Below are the records. Retype exactly the lines between the lines holding "ATOM 29 C CA" and "ATOM 37 N N", inclusive.

*** Block opens ***

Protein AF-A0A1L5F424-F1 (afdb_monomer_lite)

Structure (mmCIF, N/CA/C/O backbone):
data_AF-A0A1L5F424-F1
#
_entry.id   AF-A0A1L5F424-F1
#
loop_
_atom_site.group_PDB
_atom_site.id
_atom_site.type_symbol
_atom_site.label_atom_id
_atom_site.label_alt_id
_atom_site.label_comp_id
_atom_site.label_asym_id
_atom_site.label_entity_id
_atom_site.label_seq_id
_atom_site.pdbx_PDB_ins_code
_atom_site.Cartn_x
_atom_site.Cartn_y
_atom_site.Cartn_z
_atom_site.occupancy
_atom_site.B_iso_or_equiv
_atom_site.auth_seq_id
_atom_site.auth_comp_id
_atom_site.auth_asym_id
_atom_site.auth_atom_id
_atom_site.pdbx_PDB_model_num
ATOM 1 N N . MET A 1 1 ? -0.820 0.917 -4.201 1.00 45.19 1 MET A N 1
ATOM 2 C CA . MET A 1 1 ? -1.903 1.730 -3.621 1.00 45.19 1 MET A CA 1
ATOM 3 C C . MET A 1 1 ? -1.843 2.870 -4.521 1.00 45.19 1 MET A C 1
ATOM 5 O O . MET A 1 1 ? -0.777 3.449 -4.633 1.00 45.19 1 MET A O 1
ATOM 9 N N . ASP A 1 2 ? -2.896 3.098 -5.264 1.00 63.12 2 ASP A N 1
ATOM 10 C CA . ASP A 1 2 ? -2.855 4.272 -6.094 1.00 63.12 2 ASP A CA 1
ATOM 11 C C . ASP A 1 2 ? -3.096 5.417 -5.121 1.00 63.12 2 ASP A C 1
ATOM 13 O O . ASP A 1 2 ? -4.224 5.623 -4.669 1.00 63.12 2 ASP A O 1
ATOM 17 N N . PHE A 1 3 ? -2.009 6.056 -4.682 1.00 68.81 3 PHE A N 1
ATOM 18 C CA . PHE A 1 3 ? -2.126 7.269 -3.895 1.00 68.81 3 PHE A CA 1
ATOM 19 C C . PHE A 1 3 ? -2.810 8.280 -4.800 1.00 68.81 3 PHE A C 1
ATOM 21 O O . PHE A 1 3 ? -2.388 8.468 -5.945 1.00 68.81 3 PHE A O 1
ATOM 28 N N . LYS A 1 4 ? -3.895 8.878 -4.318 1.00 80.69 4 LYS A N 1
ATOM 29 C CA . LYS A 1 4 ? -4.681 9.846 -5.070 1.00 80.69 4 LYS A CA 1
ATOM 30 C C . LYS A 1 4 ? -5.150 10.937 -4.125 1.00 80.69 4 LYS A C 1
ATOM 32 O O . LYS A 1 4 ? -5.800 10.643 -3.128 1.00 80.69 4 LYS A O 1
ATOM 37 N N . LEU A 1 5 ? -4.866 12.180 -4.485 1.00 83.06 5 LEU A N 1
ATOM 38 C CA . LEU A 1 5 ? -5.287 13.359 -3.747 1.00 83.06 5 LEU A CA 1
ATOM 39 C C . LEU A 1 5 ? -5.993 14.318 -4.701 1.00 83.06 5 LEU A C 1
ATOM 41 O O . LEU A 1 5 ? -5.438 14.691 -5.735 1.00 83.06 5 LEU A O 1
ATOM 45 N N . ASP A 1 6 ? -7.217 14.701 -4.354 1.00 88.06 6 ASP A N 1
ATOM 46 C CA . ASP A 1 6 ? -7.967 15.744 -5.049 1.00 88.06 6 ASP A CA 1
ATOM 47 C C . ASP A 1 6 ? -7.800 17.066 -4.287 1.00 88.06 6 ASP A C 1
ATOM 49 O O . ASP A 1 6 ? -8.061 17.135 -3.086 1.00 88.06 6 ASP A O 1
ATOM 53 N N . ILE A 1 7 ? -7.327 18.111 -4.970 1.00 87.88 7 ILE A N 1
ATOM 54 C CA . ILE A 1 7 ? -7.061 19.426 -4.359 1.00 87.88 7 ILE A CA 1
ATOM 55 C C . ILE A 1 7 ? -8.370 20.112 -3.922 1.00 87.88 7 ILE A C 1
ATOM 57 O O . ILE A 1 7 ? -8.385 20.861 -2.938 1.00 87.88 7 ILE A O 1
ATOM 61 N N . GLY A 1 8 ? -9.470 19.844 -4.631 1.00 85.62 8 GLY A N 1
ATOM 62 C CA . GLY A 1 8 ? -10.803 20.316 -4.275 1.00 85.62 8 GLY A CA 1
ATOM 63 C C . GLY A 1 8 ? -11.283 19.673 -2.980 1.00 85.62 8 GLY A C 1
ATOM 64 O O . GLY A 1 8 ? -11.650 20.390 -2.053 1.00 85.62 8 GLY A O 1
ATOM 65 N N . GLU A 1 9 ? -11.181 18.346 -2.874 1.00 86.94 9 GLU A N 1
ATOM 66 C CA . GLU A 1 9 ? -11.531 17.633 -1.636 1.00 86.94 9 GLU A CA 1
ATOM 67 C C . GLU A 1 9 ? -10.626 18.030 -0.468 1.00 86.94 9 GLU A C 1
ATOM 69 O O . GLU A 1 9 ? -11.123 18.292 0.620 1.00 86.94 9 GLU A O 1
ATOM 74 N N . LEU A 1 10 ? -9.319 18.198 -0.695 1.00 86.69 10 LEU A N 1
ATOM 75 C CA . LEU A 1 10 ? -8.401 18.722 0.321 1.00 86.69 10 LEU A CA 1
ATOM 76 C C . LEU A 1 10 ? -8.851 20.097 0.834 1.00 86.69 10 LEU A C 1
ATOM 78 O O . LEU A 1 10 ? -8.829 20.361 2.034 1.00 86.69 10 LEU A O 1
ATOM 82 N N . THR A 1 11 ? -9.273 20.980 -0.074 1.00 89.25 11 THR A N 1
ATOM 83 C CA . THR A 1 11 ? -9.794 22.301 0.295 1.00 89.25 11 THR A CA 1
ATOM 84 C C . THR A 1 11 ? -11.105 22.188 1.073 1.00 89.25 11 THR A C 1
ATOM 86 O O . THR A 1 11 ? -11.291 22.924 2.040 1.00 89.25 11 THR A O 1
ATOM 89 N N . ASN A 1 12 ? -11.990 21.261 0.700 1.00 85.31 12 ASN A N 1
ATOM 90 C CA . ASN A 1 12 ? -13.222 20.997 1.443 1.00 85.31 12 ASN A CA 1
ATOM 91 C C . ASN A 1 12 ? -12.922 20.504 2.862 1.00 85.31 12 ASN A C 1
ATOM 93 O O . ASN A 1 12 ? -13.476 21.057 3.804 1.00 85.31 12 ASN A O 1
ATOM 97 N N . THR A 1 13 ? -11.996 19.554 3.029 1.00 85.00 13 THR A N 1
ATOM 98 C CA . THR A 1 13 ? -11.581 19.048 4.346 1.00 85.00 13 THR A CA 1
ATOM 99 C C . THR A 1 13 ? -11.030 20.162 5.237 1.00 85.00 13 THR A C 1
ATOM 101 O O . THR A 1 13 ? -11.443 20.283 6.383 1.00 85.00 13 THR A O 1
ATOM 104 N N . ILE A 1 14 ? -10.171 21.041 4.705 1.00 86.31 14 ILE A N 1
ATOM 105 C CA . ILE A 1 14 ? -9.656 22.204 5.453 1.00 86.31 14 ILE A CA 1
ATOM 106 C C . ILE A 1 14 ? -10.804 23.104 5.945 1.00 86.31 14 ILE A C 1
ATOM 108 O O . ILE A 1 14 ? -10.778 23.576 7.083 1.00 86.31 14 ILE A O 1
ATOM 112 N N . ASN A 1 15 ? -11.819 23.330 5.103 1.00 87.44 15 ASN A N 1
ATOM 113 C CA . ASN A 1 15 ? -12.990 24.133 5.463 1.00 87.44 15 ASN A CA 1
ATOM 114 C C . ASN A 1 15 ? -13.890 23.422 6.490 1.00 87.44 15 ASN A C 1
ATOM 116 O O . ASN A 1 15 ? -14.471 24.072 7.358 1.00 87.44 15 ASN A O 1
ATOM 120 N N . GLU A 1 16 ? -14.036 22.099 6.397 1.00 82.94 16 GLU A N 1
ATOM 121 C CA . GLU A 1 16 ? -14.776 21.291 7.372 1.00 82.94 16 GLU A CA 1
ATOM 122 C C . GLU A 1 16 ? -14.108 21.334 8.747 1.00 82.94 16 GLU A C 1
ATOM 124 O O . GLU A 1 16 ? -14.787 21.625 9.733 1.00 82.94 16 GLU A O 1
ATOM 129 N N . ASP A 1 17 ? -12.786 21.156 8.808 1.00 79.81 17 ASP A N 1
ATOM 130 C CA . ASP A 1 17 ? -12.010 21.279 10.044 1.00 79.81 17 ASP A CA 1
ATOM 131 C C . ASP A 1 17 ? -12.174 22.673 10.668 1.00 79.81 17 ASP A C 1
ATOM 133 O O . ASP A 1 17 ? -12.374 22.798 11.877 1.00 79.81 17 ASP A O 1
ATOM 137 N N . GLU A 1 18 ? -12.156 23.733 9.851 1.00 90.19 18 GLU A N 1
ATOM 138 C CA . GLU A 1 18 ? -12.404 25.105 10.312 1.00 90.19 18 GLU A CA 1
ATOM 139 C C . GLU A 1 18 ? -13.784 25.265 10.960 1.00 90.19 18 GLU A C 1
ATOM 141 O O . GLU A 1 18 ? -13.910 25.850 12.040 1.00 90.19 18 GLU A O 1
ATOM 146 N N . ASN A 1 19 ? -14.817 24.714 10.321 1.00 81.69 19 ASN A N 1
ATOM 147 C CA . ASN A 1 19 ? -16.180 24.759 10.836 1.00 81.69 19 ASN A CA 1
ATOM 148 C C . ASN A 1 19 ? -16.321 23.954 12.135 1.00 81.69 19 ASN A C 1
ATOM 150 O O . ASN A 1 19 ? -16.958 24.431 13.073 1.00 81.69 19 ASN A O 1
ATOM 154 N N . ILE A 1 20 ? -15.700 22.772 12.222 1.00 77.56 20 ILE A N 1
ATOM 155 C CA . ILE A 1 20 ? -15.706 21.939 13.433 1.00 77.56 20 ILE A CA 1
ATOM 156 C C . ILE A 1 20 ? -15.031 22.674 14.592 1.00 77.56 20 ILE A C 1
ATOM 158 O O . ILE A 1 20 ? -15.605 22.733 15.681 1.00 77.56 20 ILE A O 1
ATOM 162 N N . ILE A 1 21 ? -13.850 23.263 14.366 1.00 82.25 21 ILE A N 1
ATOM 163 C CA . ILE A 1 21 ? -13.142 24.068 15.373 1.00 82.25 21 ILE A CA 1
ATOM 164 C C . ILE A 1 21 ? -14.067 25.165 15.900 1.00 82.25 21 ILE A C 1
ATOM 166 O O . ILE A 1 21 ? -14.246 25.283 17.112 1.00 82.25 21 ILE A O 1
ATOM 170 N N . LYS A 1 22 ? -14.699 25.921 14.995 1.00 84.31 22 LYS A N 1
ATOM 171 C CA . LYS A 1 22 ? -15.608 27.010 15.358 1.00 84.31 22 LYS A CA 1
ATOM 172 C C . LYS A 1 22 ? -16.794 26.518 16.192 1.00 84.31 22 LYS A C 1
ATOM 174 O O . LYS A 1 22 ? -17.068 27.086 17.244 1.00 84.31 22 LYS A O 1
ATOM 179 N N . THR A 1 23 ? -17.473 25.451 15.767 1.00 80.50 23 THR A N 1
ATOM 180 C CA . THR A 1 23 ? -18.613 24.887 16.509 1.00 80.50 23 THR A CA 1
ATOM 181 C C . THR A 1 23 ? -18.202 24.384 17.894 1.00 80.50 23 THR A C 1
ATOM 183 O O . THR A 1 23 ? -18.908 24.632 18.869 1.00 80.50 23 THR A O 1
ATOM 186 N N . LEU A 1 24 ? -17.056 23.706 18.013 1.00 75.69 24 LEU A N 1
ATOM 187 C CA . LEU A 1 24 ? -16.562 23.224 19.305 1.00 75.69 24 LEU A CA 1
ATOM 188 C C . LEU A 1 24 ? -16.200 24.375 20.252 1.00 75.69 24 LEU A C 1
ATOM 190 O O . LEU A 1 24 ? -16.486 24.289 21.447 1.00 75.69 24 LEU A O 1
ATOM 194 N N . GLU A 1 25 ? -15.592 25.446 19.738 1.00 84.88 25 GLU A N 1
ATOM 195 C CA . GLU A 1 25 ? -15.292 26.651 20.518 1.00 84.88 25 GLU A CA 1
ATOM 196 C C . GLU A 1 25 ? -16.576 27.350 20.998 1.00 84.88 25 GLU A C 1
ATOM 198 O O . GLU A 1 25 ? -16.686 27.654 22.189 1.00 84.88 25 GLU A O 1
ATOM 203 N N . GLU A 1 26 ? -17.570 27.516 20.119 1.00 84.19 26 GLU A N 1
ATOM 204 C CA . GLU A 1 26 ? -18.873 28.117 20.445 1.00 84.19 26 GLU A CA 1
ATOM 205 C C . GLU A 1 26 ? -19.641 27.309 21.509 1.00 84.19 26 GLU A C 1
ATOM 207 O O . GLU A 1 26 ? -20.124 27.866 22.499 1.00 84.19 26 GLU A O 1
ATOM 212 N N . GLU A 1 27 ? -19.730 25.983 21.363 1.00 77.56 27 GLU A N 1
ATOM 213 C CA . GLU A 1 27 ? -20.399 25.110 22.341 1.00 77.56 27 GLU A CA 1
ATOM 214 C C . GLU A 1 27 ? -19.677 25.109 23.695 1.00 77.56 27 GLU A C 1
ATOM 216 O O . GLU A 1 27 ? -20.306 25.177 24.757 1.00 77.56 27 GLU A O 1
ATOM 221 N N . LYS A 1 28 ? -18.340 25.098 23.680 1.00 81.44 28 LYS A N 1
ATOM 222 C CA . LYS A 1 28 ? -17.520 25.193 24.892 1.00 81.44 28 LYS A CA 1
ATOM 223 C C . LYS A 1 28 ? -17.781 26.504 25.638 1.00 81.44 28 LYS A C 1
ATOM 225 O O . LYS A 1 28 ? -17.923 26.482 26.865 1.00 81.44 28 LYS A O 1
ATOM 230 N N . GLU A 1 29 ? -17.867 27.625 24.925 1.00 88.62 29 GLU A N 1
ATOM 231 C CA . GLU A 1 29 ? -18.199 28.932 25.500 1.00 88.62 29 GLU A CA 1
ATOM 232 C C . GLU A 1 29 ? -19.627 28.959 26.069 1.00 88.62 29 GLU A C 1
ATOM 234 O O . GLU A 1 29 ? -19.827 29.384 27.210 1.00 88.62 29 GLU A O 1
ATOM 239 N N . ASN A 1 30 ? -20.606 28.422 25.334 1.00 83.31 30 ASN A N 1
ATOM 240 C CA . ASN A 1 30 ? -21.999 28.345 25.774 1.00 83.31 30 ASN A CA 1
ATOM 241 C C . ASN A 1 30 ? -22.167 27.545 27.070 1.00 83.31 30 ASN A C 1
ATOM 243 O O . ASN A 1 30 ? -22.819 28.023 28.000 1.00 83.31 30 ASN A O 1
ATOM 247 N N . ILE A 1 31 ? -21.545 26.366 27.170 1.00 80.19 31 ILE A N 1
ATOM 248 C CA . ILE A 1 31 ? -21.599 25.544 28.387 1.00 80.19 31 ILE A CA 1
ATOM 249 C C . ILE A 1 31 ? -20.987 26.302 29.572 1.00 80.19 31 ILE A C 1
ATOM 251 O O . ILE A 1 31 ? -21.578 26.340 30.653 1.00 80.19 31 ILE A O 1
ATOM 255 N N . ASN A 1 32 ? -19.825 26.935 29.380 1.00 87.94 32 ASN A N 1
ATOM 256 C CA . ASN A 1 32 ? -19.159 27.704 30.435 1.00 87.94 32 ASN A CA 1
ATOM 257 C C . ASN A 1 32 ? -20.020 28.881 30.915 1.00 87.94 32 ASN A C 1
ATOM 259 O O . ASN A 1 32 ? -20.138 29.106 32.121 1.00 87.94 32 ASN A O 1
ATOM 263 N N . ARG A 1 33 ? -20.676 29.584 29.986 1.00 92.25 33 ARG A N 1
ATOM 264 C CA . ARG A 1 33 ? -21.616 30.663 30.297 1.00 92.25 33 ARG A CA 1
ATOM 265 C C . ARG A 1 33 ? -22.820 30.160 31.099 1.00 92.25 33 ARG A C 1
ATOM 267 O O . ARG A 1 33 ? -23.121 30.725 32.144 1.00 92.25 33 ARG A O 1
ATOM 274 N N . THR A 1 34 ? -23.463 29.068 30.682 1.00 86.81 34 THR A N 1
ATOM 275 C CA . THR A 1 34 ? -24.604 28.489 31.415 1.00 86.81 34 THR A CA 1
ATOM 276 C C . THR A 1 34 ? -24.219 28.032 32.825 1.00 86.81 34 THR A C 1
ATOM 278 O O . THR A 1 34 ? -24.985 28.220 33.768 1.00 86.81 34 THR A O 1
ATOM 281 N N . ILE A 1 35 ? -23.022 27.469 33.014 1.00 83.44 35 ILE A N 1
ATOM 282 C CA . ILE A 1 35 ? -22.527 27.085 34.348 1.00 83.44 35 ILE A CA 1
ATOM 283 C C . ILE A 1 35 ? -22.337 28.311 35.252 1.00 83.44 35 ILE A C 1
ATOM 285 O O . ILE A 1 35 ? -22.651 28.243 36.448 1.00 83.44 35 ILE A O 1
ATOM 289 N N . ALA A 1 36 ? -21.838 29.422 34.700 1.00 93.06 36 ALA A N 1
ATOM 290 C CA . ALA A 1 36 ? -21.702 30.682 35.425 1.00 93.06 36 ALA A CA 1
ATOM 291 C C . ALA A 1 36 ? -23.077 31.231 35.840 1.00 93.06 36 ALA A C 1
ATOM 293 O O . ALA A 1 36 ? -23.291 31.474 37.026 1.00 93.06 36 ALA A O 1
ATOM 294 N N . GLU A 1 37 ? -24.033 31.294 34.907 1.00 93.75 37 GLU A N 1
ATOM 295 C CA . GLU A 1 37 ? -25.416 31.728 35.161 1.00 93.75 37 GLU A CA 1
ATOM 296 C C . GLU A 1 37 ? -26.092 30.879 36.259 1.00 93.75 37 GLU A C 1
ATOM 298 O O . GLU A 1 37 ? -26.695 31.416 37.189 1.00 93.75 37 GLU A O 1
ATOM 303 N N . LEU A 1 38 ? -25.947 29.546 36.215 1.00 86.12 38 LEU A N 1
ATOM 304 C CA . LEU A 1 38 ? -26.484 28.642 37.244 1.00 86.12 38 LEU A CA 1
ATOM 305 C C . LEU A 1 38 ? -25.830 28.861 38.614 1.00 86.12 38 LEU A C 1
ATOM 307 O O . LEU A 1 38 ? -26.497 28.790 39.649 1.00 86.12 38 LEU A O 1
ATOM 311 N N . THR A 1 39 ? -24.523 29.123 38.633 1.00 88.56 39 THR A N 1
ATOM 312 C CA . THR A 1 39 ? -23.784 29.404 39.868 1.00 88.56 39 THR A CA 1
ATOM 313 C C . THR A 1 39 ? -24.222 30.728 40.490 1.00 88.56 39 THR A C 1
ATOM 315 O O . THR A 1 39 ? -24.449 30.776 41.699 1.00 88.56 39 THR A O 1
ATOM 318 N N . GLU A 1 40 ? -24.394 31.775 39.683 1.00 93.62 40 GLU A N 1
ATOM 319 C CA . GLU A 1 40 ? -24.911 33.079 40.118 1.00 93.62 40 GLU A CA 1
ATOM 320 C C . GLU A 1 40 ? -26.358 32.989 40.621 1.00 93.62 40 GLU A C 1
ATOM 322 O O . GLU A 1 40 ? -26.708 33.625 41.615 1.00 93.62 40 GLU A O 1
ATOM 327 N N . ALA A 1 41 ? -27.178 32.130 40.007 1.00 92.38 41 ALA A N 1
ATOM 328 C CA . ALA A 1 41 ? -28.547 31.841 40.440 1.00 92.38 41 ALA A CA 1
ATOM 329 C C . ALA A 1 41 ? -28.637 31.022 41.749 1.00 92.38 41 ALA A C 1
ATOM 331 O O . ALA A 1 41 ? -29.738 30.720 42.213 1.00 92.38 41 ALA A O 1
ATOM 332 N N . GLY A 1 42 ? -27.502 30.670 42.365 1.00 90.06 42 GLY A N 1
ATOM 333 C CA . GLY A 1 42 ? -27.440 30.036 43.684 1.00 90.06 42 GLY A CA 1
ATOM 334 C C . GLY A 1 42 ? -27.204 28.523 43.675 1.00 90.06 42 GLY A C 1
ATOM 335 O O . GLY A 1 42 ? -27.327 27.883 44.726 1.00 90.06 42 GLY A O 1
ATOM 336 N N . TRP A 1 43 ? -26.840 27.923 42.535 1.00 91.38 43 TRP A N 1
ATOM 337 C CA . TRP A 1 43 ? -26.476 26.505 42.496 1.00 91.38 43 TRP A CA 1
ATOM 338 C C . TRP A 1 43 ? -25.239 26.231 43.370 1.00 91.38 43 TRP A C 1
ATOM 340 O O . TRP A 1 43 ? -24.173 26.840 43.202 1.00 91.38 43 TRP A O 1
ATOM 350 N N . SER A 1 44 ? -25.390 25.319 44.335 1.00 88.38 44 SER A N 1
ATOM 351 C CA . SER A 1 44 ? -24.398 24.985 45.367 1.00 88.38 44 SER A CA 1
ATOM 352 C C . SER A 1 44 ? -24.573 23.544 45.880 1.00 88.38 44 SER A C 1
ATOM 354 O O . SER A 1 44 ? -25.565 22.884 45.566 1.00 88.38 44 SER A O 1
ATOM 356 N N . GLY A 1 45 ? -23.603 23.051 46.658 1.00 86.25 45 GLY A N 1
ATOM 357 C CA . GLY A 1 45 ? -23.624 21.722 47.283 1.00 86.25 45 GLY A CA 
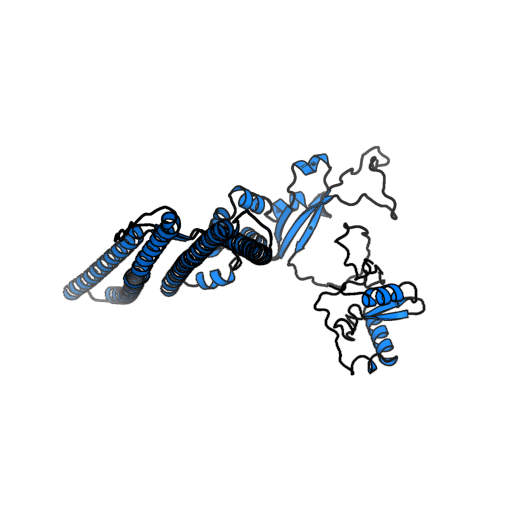1
ATOM 358 C C . GLY A 1 45 ? -22.900 20.629 46.487 1.00 86.25 45 GLY A C 1
ATOM 359 O O . GLY A 1 45 ? -22.442 20.844 45.369 1.00 86.25 45 GLY A O 1
ATOM 360 N N . GLU A 1 46 ? -22.837 19.426 47.057 1.00 83.44 46 GLU A N 1
ATOM 361 C CA . GLU A 1 46 ? -21.999 18.312 46.577 1.00 83.44 46 GLU A CA 1
ATOM 362 C C . GLU A 1 46 ? -22.286 17.886 45.122 1.00 83.44 46 GLU A C 1
ATOM 364 O O . GLU A 1 46 ? -21.381 17.497 44.383 1.00 83.44 46 GLU A O 1
ATOM 369 N N . ALA A 1 47 ? -23.538 18.012 44.667 1.00 69.69 47 ALA A N 1
ATOM 370 C CA . ALA A 1 47 ? -23.914 17.723 43.282 1.00 69.69 47 ALA A CA 1
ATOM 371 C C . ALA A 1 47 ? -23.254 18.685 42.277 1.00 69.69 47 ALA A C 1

*** Block closes ***

▸ **TASK RESULT**:
ATOM 29 C CA . LYS A 1 4 ? -4.681 9.846 -5.070 1.00 80.69 4 LYS A CA 1
ATOM 30 C C . LYS A 1 4 ? -5.150 10.937 -4.125 1.00 80.69 4 LYS A C 1
ATOM 32 O O . LYS A 1 4 ? -5.800 10.643 -3.128 1.00 80.69 4 LYS A O 1
ATOM 37 N N . LEU A 1 5 ? -4.866 12.180 -4.485 1.00 83.06 5 LEU A N 1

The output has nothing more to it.